» What you have to do: From the line containing "ATOM 304 C CA" down to the line containing "ATOM 315 C CA" in the records below, reproduce every line exactly, ends included, and omit all others.

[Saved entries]
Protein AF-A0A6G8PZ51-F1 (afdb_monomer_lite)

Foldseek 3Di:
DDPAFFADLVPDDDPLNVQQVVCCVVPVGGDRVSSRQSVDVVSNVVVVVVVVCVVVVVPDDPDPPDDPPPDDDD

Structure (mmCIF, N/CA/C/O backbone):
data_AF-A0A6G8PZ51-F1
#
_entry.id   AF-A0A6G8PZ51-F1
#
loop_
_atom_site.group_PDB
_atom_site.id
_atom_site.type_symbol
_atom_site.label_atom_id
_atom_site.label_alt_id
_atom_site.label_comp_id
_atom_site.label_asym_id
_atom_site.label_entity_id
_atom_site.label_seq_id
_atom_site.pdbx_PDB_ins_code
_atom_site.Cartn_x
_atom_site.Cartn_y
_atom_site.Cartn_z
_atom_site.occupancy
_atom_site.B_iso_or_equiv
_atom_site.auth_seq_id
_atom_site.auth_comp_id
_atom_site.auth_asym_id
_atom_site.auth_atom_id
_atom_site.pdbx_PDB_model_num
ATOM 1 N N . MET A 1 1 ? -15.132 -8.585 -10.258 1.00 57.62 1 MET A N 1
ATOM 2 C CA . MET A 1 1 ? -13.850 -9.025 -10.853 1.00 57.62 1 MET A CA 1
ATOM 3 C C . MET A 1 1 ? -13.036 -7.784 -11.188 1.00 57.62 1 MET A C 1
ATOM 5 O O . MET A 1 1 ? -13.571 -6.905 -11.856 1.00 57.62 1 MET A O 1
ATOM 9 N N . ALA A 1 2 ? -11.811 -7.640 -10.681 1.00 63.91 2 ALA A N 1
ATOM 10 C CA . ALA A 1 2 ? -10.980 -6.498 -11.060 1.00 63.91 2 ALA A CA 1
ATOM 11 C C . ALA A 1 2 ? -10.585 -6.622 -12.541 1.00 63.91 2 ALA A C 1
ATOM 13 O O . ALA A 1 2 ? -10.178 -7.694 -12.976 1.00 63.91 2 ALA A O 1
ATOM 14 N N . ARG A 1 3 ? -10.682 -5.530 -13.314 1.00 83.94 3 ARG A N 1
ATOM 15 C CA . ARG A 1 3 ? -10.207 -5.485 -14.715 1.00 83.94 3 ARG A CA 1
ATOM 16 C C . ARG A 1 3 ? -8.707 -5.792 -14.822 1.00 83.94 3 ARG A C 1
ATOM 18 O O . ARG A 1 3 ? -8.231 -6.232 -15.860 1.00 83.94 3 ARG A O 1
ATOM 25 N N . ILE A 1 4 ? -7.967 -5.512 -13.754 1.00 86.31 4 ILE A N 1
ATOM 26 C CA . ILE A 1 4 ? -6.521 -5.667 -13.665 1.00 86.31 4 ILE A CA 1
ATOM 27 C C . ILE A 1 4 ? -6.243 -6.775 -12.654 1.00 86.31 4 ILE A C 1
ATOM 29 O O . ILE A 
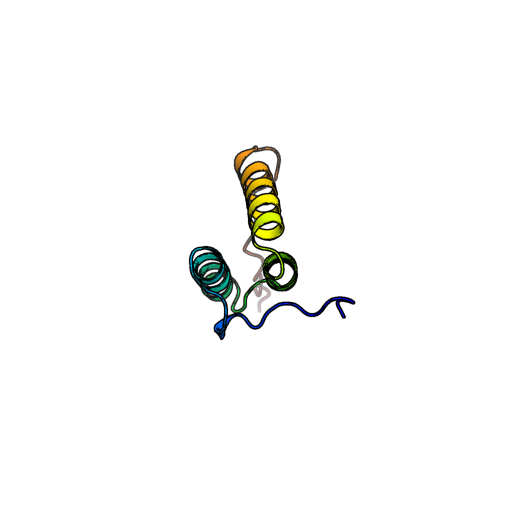1 4 ? -6.596 -6.637 -11.484 1.00 86.31 4 ILE A O 1
ATOM 33 N N . SER A 1 5 ? -5.591 -7.850 -13.095 1.00 90.25 5 SER A N 1
ATOM 34 C CA . SER A 1 5 ? -5.093 -8.892 -12.192 1.00 90.25 5 SER A CA 1
ATOM 35 C C . SER A 1 5 ? -3.991 -8.331 -11.298 1.00 90.25 5 SER A C 1
ATOM 37 O O . SER A 1 5 ? -3.137 -7.590 -11.788 1.00 90.25 5 SER A O 1
ATOM 39 N N . GLY A 1 6 ? -4.004 -8.682 -10.012 1.00 93.75 6 GLY A N 1
ATOM 40 C CA . GLY A 1 6 ? -2.919 -8.373 -9.081 1.00 93.75 6 GLY A CA 1
ATOM 41 C C . GLY A 1 6 ? -1.667 -9.217 -9.328 1.00 93.75 6 GLY A C 1
ATOM 42 O O . GLY A 1 6 ? -1.642 -10.055 -10.231 1.00 93.75 6 GLY A O 1
ATOM 43 N N . ILE A 1 7 ? -0.622 -8.975 -8.539 1.00 95.69 7 ILE A N 1
ATOM 44 C CA . ILE A 1 7 ? 0.547 -9.862 -8.502 1.00 95.69 7 ILE A CA 1
ATOM 45 C C . ILE A 1 7 ? 0.230 -11.164 -7.757 1.00 95.69 7 ILE A C 1
ATOM 47 O O . ILE A 1 7 ? -0.707 -11.221 -6.961 1.00 95.69 7 ILE A O 1
ATOM 51 N N . ASP A 1 8 ? 1.061 -12.176 -7.989 1.00 94.81 8 ASP A N 1
ATOM 52 C CA . ASP A 1 8 ? 1.170 -13.346 -7.119 1.00 94.81 8 ASP A CA 1
ATOM 53 C C . ASP A 1 8 ? 1.909 -12.936 -5.825 1.00 94.81 8 ASP A C 1
ATOM 55 O O . ASP A 1 8 ? 3.059 -12.488 -5.919 1.00 94.81 8 ASP A O 1
ATOM 59 N N . PRO A 1 9 ? 1.277 -13.018 -4.638 1.00 93.31 9 PRO A N 1
ATOM 60 C CA . PRO A 1 9 ? 1.897 -12.599 -3.382 1.00 93.31 9 PRO A CA 1
ATOM 61 C C . PRO A 1 9 ? 3.136 -13.426 -3.016 1.00 93.31 9 PRO A C 1
ATOM 63 O O . PRO A 1 9 ? 4.051 -12.872 -2.412 1.00 93.31 9 PRO A O 1
ATOM 66 N N . GLU A 1 10 ? 3.221 -14.691 -3.441 1.00 93.12 10 GLU A N 1
ATOM 67 C CA . GLU A 1 10 ? 4.377 -15.563 -3.166 1.00 93.12 10 GLU A CA 1
ATOM 68 C C . GLU A 1 10 ? 5.633 -15.139 -3.940 1.00 93.12 10 GLU A C 1
ATOM 70 O O . GLU A 1 10 ? 6.753 -15.510 -3.595 1.00 93.12 10 GLU A O 1
ATOM 75 N N . ARG A 1 11 ? 5.454 -14.327 -4.989 1.00 91.88 11 ARG A N 1
ATOM 76 C CA . ARG A 1 11 ? 6.538 -13.749 -5.798 1.00 91.88 11 ARG A CA 1
ATOM 77 C C . ARG A 1 11 ? 6.857 -12.306 -5.420 1.00 91.88 11 ARG A C 1
ATOM 79 O O . ARG A 1 11 ? 7.647 -11.661 -6.107 1.00 91.88 11 ARG A O 1
ATOM 86 N N . ALA A 1 12 ? 6.189 -11.753 -4.409 1.00 93.56 12 ALA A N 1
ATOM 87 C CA . ALA A 1 12 ? 6.501 -10.421 -3.923 1.00 93.56 12 ALA A CA 1
ATOM 88 C C . ALA A 1 12 ? 7.801 -10.459 -3.116 1.00 93.56 12 ALA A C 1
ATOM 90 O O . ALA A 1 12 ? 8.014 -11.368 -2.320 1.00 93.56 12 ALA A O 1
ATOM 91 N N . ASP A 1 13 ? 8.616 -9.414 -3.247 1.00 90.81 13 ASP A N 1
ATOM 92 C CA . ASP A 1 13 ? 9.862 -9.274 -2.499 1.00 90.81 13 ASP A CA 1
ATOM 93 C C . 
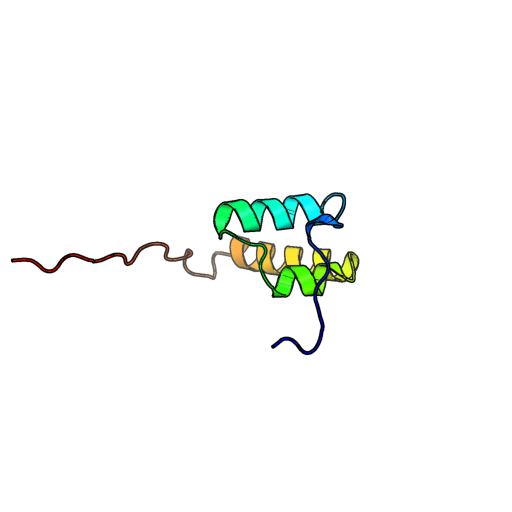ASP A 1 13 ? 9.878 -8.008 -1.637 1.00 90.81 13 ASP A C 1
ATOM 95 O O . ASP A 1 13 ? 9.129 -7.042 -1.847 1.00 90.81 13 ASP A O 1
ATOM 99 N N . GLY A 1 14 ? 10.771 -8.015 -0.648 1.00 93.69 14 GLY A N 1
ATOM 100 C CA . GLY A 1 14 ? 11.103 -6.845 0.156 1.00 93.69 14 GLY A CA 1
ATOM 101 C C . GLY A 1 14 ? 9.898 -6.234 0.892 1.00 93.69 14 GLY A C 1
ATOM 102 O O . GLY A 1 14 ? 9.059 -6.961 1.428 1.00 93.69 14 GLY A O 1
ATOM 103 N N . PRO A 1 15 ? 9.785 -4.891 0.942 1.00 93.38 15 PRO A N 1
ATOM 104 C CA . PRO A 1 15 ? 8.740 -4.215 1.715 1.00 93.38 15 PRO A CA 1
ATOM 105 C C . PRO A 1 15 ? 7.307 -4.550 1.285 1.00 93.38 15 PRO A C 1
ATOM 107 O O . PRO A 1 15 ? 6.393 -4.489 2.104 1.00 93.38 15 PRO A O 1
ATOM 110 N N . ILE A 1 16 ? 7.093 -4.897 0.012 1.00 96.75 16 ILE A N 1
ATOM 111 C CA . ILE A 1 16 ? 5.765 -5.265 -0.494 1.00 96.75 16 ILE A CA 1
ATOM 112 C C . ILE A 1 16 ? 5.336 -6.596 0.122 1.00 96.75 16 ILE A C 1
ATOM 114 O O . ILE A 1 16 ? 4.234 -6.681 0.662 1.00 96.75 16 ILE A O 1
ATOM 118 N N . ARG A 1 17 ? 6.223 -7.599 0.108 1.00 97.12 17 ARG A N 1
ATOM 119 C CA . ARG A 1 17 ? 5.973 -8.916 0.706 1.00 97.12 17 ARG A CA 1
ATOM 120 C C . ARG A 1 17 ? 5.584 -8.802 2.175 1.00 97.12 17 ARG A C 1
ATOM 122 O O . ARG A 1 17 ? 4.538 -9.305 2.566 1.00 97.12 17 ARG A O 1
ATOM 129 N N . ALA A 1 18 ? 6.370 -8.060 2.955 1.00 97.00 18 ALA A N 1
ATOM 130 C CA . ALA A 1 18 ? 6.126 -7.884 4.386 1.00 97.00 18 ALA A CA 1
ATOM 131 C C . ALA A 1 18 ? 4.731 -7.302 4.681 1.00 97.00 18 ALA A C 1
ATOM 133 O O . ALA A 1 18 ? 4.065 -7.719 5.630 1.00 97.00 18 ALA A O 1
ATOM 134 N N . VAL A 1 19 ? 4.267 -6.360 3.851 1.00 96.75 19 VAL A N 1
ATOM 135 C CA . VAL A 1 19 ? 2.916 -5.802 3.972 1.00 96.75 19 VAL A CA 1
ATOM 136 C C . VAL A 1 19 ? 1.860 -6.845 3.614 1.00 96.75 19 VAL A C 1
ATOM 138 O O . VAL A 1 19 ? 0.926 -7.021 4.388 1.00 96.75 19 VAL A O 1
ATOM 141 N N . LEU A 1 20 ? 1.990 -7.544 2.483 1.00 97.12 20 LEU A N 1
ATOM 142 C CA . LEU A 1 20 ? 1.004 -8.550 2.064 1.00 97.12 20 LEU A CA 1
ATOM 143 C C . LEU A 1 20 ? 0.886 -9.693 3.085 1.00 97.12 20 LEU A C 1
ATOM 145 O O . LEU A 1 20 ? -0.224 -10.108 3.405 1.00 97.12 20 LEU A O 1
ATOM 149 N N . GLU A 1 21 ? 2.003 -10.142 3.659 1.00 97.25 21 GLU A N 1
ATOM 150 C CA . GLU A 1 21 ? 2.013 -11.139 4.735 1.00 97.25 21 GLU A CA 1
ATOM 151 C C . GLU A 1 21 ? 1.333 -10.624 6.008 1.00 97.25 21 GLU A C 1
ATOM 153 O O . GLU A 1 21 ? 0.593 -11.363 6.653 1.00 97.25 21 GLU A O 1
ATOM 158 N N . ALA A 1 22 ? 1.543 -9.356 6.379 1.00 96.19 22 ALA A N 1
ATOM 159 C CA . ALA A 1 22 ? 0.849 -8.760 7.519 1.00 96.19 22 ALA A CA 1
ATOM 160 C C . ALA A 1 22 ? -0.670 -8.722 7.301 1.00 96.19 22 ALA A C 1
ATOM 162 O O . ALA A 1 22 ? -1.423 -9.080 8.202 1.00 96.19 22 ALA A O 1
ATOM 163 N N . GLN A 1 23 ? -1.113 -8.369 6.092 1.00 95.56 23 GLN A N 1
ATOM 164 C CA . GLN A 1 23 ? -2.529 -8.408 5.723 1.00 95.56 23 GLN A CA 1
ATOM 165 C C . GLN A 1 23 ? -3.090 -9.830 5.763 1.00 95.56 23 GLN A C 1
ATOM 167 O O . GLN A 1 23 ? -4.189 -10.037 6.262 1.00 95.56 23 GLN A O 1
ATOM 172 N N . ALA A 1 24 ? -2.329 -10.813 5.279 1.00 96.25 24 ALA A N 1
ATOM 173 C CA . ALA A 1 24 ? -2.737 -12.211 5.326 1.00 96.25 24 ALA A CA 1
ATOM 174 C C . ALA A 1 24 ? -2.871 -12.730 6.764 1.00 96.25 24 ALA A C 1
ATOM 176 O O . ALA A 1 24 ? -3.817 -13.452 7.058 1.00 96.25 24 ALA A O 1
ATOM 177 N N . ARG A 1 25 ? -1.972 -12.334 7.674 1.00 96.19 25 ARG A N 1
ATOM 178 C CA . ARG A 1 25 ? -2.084 -12.686 9.099 1.00 96.19 25 ARG A CA 1
ATOM 179 C C . ARG A 1 25 ? -3.320 -12.077 9.757 1.00 96.19 25 ARG A C 1
ATOM 181 O O . ARG A 1 25 ? -3.965 -12.751 10.547 1.00 96.19 25 ARG A O 1
ATOM 188 N N . GLU A 1 26 ? -3.635 -10.828 9.430 1.00 94.19 26 GLU A N 1
ATOM 189 C CA . GLU A 1 26 ? -4.761 -10.108 10.033 1.00 94.19 26 GLU A CA 1
ATOM 190 C C . GLU A 1 26 ? -6.118 -10.542 9.449 1.00 94.19 26 GLU A C 1
ATOM 192 O O . GLU A 1 26 ? -7.094 -10.706 10.176 1.00 94.19 26 GLU A O 1
ATOM 197 N N . TRP A 1 27 ? -6.193 -10.746 8.131 1.00 93.19 27 TRP A N 1
ATOM 198 C CA . TRP A 1 27 ? -7.459 -10.918 7.403 1.00 93.19 27 TRP A CA 1
ATOM 199 C C . TRP A 1 27 ? -7.589 -12.254 6.662 1.00 93.19 27 TRP A C 1
ATOM 201 O O . TRP A 1 27 ? -8.543 -12.454 5.913 1.00 93.19 27 TRP A O 1
ATOM 211 N N . GLY A 1 28 ? -6.638 -13.173 6.830 1.00 96.00 28 GLY A N 1
ATOM 212 C CA . GLY A 1 28 ? -6.614 -14.488 6.179 1.00 96.00 28 GLY A CA 1
ATOM 213 C C . GLY A 1 28 ? -6.112 -14.480 4.729 1.00 96.00 28 GLY A C 1
ATOM 214 O O . GLY A 1 28 ? -5.769 -15.533 4.199 1.00 96.00 28 GLY A O 1
ATOM 215 N N . ALA A 1 29 ? -6.033 -13.313 4.085 1.00 95.38 29 ALA A N 1
ATOM 216 C CA . ALA A 1 29 ? -5.441 -13.132 2.762 1.00 95.38 29 ALA A CA 1
ATOM 217 C C . ALA A 1 29 ? -5.015 -11.668 2.538 1.00 95.38 29 ALA A C 1
ATOM 219 O O . ALA A 1 29 ? -5.577 -10.760 3.159 1.00 95.38 29 ALA A O 1
ATOM 220 N N . PRO A 1 30 ? -4.063 -11.397 1.625 1.00 96.31 30 PRO A N 1
ATOM 221 C CA . PRO A 1 30 ? -3.767 -10.032 1.215 1.00 96.31 30 PRO A CA 1
ATOM 222 C C . PRO A 1 30 ? -4.982 -9.364 0.564 1.00 96.31 30 PRO A C 1
ATOM 224 O O . PRO A 1 30 ? -5.734 -9.989 -0.189 1.00 96.31 30 PRO A O 1
ATOM 227 N N . LEU A 1 31 ? -5.155 -8.062 0.798 1.00 94.00 31 LEU A N 1
ATOM 228 C CA . LEU A 1 31 ? -6.272 -7.327 0.214 1.00 94.00 31 LEU A CA 1
ATOM 229 C C . LEU A 1 31 ? -6.099 -7.200 -1.306 1.00 94.00 31 LEU A C 1
ATOM 231 O O . LEU A 1 31 ? -5.028 -6.850 -1.809 1.00 94.00 31 LEU A O 1
ATOM 235 N N . SER A 1 32 ? -7.184 -7.414 -2.056 1.00 93.75 32 SE
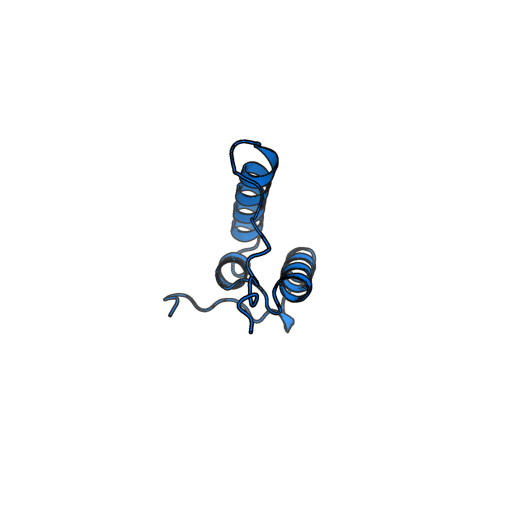R A N 1
ATOM 236 C CA . SER A 1 32 ? -7.154 -7.423 -3.529 1.00 93.75 32 SER A CA 1
ATOM 237 C C . SER A 1 32 ? -6.587 -6.130 -4.134 1.00 93.75 32 SER A C 1
ATOM 239 O O . SER A 1 32 ? -5.814 -6.173 -5.091 1.00 93.75 32 SER A O 1
ATOM 241 N N . ASN A 1 33 ? -6.903 -4.971 -3.549 1.00 93.94 33 ASN A N 1
ATOM 242 C CA . ASN A 1 33 ? -6.362 -3.686 -3.996 1.00 93.94 33 ASN A CA 1
ATOM 243 C C . ASN A 1 33 ? -4.832 -3.606 -3.843 1.00 93.94 33 ASN A C 1
ATOM 245 O O . ASN A 1 33 ? -4.156 -3.099 -4.737 1.00 93.94 33 ASN A O 1
ATOM 249 N N . HIS A 1 34 ? -4.274 -4.155 -2.763 1.00 95.12 34 HIS A N 1
ATOM 250 C CA . HIS A 1 34 ? -2.835 -4.151 -2.507 1.00 95.12 34 HIS A CA 1
ATOM 251 C C . HIS A 1 34 ? -2.078 -5.046 -3.491 1.00 95.12 34 HIS A C 1
ATOM 253 O O . HIS A 1 34 ? -1.003 -4.659 -3.949 1.00 95.12 34 HIS A O 1
ATOM 259 N N . LEU A 1 35 ? -2.674 -6.166 -3.912 1.00 96.62 35 LEU A N 1
ATOM 260 C CA . LEU A 1 35 ? -2.126 -7.004 -4.985 1.00 96.62 35 LEU A CA 1
ATOM 261 C C . LEU A 1 35 ? -2.061 -6.257 -6.327 1.00 96.62 35 LEU A C 1
ATOM 263 O O . LEU A 1 35 ? -1.126 -6.451 -7.104 1.00 96.62 35 LEU A O 1
ATOM 267 N N . ILE A 1 36 ? -3.029 -5.379 -6.610 1.00 96.06 36 ILE A N 1
ATOM 268 C CA . ILE A 1 36 ? -3.041 -4.563 -7.834 1.00 96.06 36 ILE A CA 1
ATOM 269 C C . ILE A 1 36 ? -1.989 -3.454 -7.758 1.00 96.06 36 ILE A C 1
ATOM 271 O O . ILE A 1 36 ? -1.208 -3.291 -8.698 1.00 96.06 36 ILE A O 1
ATOM 275 N N . TYR A 1 37 ? -1.923 -2.712 -6.648 1.00 96.06 37 TYR A N 1
ATOM 276 C CA . TYR A 1 37 ? -0.932 -1.643 -6.481 1.00 96.06 37 TYR A CA 1
ATOM 277 C C . TYR A 1 37 ? 0.503 -2.171 -6.553 1.00 96.06 37 TYR A C 1
ATOM 279 O O . TYR A 1 37 ? 1.373 -1.514 -7.122 1.00 96.06 37 TYR A O 1
ATOM 287 N N . ALA A 1 38 ? 0.741 -3.381 -6.040 1.00 96.25 38 ALA A N 1
ATOM 288 C CA . ALA A 1 38 ? 2.058 -4.007 -5.995 1.00 96.25 38 ALA A CA 1
ATOM 289 C C . ALA A 1 38 ? 2.677 -4.262 -7.380 1.00 96.25 38 ALA A C 1
ATOM 291 O O . ALA A 1 38 ? 3.894 -4.389 -7.491 1.00 96.25 38 ALA A O 1
ATOM 292 N N . ARG A 1 39 ? 1.883 -4.222 -8.461 1.00 94.75 39 ARG A N 1
ATOM 293 C CA . ARG A 1 39 ? 2.403 -4.243 -9.841 1.00 94.75 39 ARG A CA 1
ATOM 294 C C . ARG A 1 39 ? 3.350 -3.085 -10.149 1.00 94.75 39 ARG A C 1
ATOM 296 O O . ARG A 1 39 ? 4.135 -3.169 -11.091 1.00 94.75 39 ARG A O 1
ATOM 303 N N . ARG A 1 40 ? 3.242 -1.977 -9.411 1.00 95.31 40 ARG A N 1
ATOM 304 C CA . ARG A 1 40 ? 4.109 -0.804 -9.528 1.00 95.31 40 ARG A CA 1
ATOM 305 C C . ARG A 1 40 ? 4.541 -0.373 -8.125 1.00 95.31 40 ARG A C 1
ATOM 307 O O . ARG A 1 40 ? 3.760 0.286 -7.439 1.00 95.31 40 ARG A O 1
ATOM 314 N N . PRO A 1 41 ? 5.781 -0.678 -7.699 1.00 94.56 41 PRO A N 1
ATOM 315 C CA . PRO A 1 41 ? 6.244 -0.388 -6.340 1.00 94.56 41 PRO A CA 1
ATOM 316 C C . PRO A 1 41 ? 6.064 1.071 -5.897 1.00 94.56 41 PRO A C 1
ATOM 318 O O . PRO A 1 41 ? 5.739 1.336 -4.742 1.00 94.56 41 PRO A O 1
ATOM 321 N N . THR A 1 42 ? 6.203 2.028 -6.818 1.00 96.69 42 THR A N 1
ATOM 322 C CA . THR A 1 42 ? 5.968 3.455 -6.547 1.00 96.69 42 THR A CA 1
ATOM 323 C C . THR A 1 42 ? 4.503 3.761 -6.221 1.00 96.69 42 THR A C 1
ATOM 325 O O . THR A 1 42 ? 4.234 4.505 -5.280 1.00 96.69 42 THR A O 1
ATOM 328 N N . ILE A 1 43 ? 3.552 3.142 -6.932 1.00 96.1
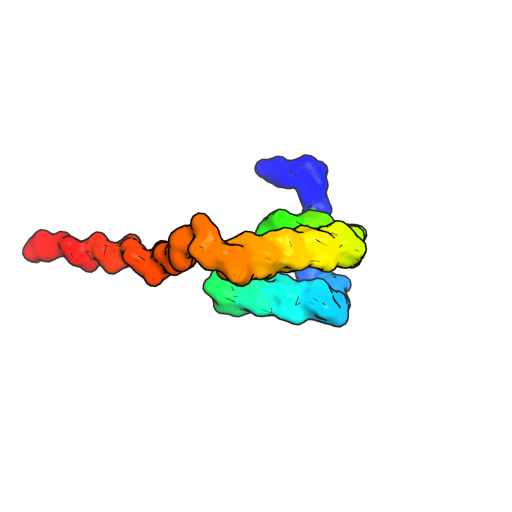2 43 ILE A N 1
ATOM 329 C CA . ILE A 1 43 ? 2.111 3.263 -6.660 1.00 96.12 43 ILE A CA 1
ATOM 330 C C . ILE A 1 43 ? 1.767 2.586 -5.335 1.00 96.12 43 ILE A C 1
ATOM 332 O O . ILE A 1 43 ? 1.060 3.173 -4.521 1.00 96.12 43 ILE A O 1
ATOM 336 N N . PHE A 1 44 ? 2.302 1.388 -5.085 1.00 96.75 44 PHE A N 1
ATOM 337 C CA . PHE A 1 44 ? 2.121 0.690 -3.812 1.00 96.75 44 PHE A CA 1
ATOM 338 C C . PHE A 1 44 ? 2.561 1.551 -2.625 1.00 96.75 44 PHE A C 1
ATOM 340 O O . PHE A 1 44 ? 1.814 1.706 -1.660 1.00 96.75 44 PHE A O 1
ATOM 347 N N . ARG A 1 45 ? 3.743 2.174 -2.724 1.00 96.56 45 ARG A N 1
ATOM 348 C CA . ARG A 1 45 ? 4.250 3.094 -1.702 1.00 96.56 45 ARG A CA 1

» Task solution:
ATOM 304 C CA . ARG A 1 40 ? 4.109 -0.804 -9.528 1.00 95.31 40 ARG A CA 1
ATOM 305 C C . ARG A 1 40 ? 4.541 -0.373 -8.125 1.00 95.31 40 ARG A C 1
ATOM 307 O O . ARG A 1 40 ? 3.760 0.286 -7.439 1.00 95.31 40 ARG A O 1
ATOM 314 N N . PRO A 1 41 ? 5.781 -0.678 -7.699 1.00 94.56 41 PRO A N 1
ATOM 315 C CA . PRO A 1 41 ? 6.244 -0.388 -6.340 1.00 94.56 41 PRO A CA 1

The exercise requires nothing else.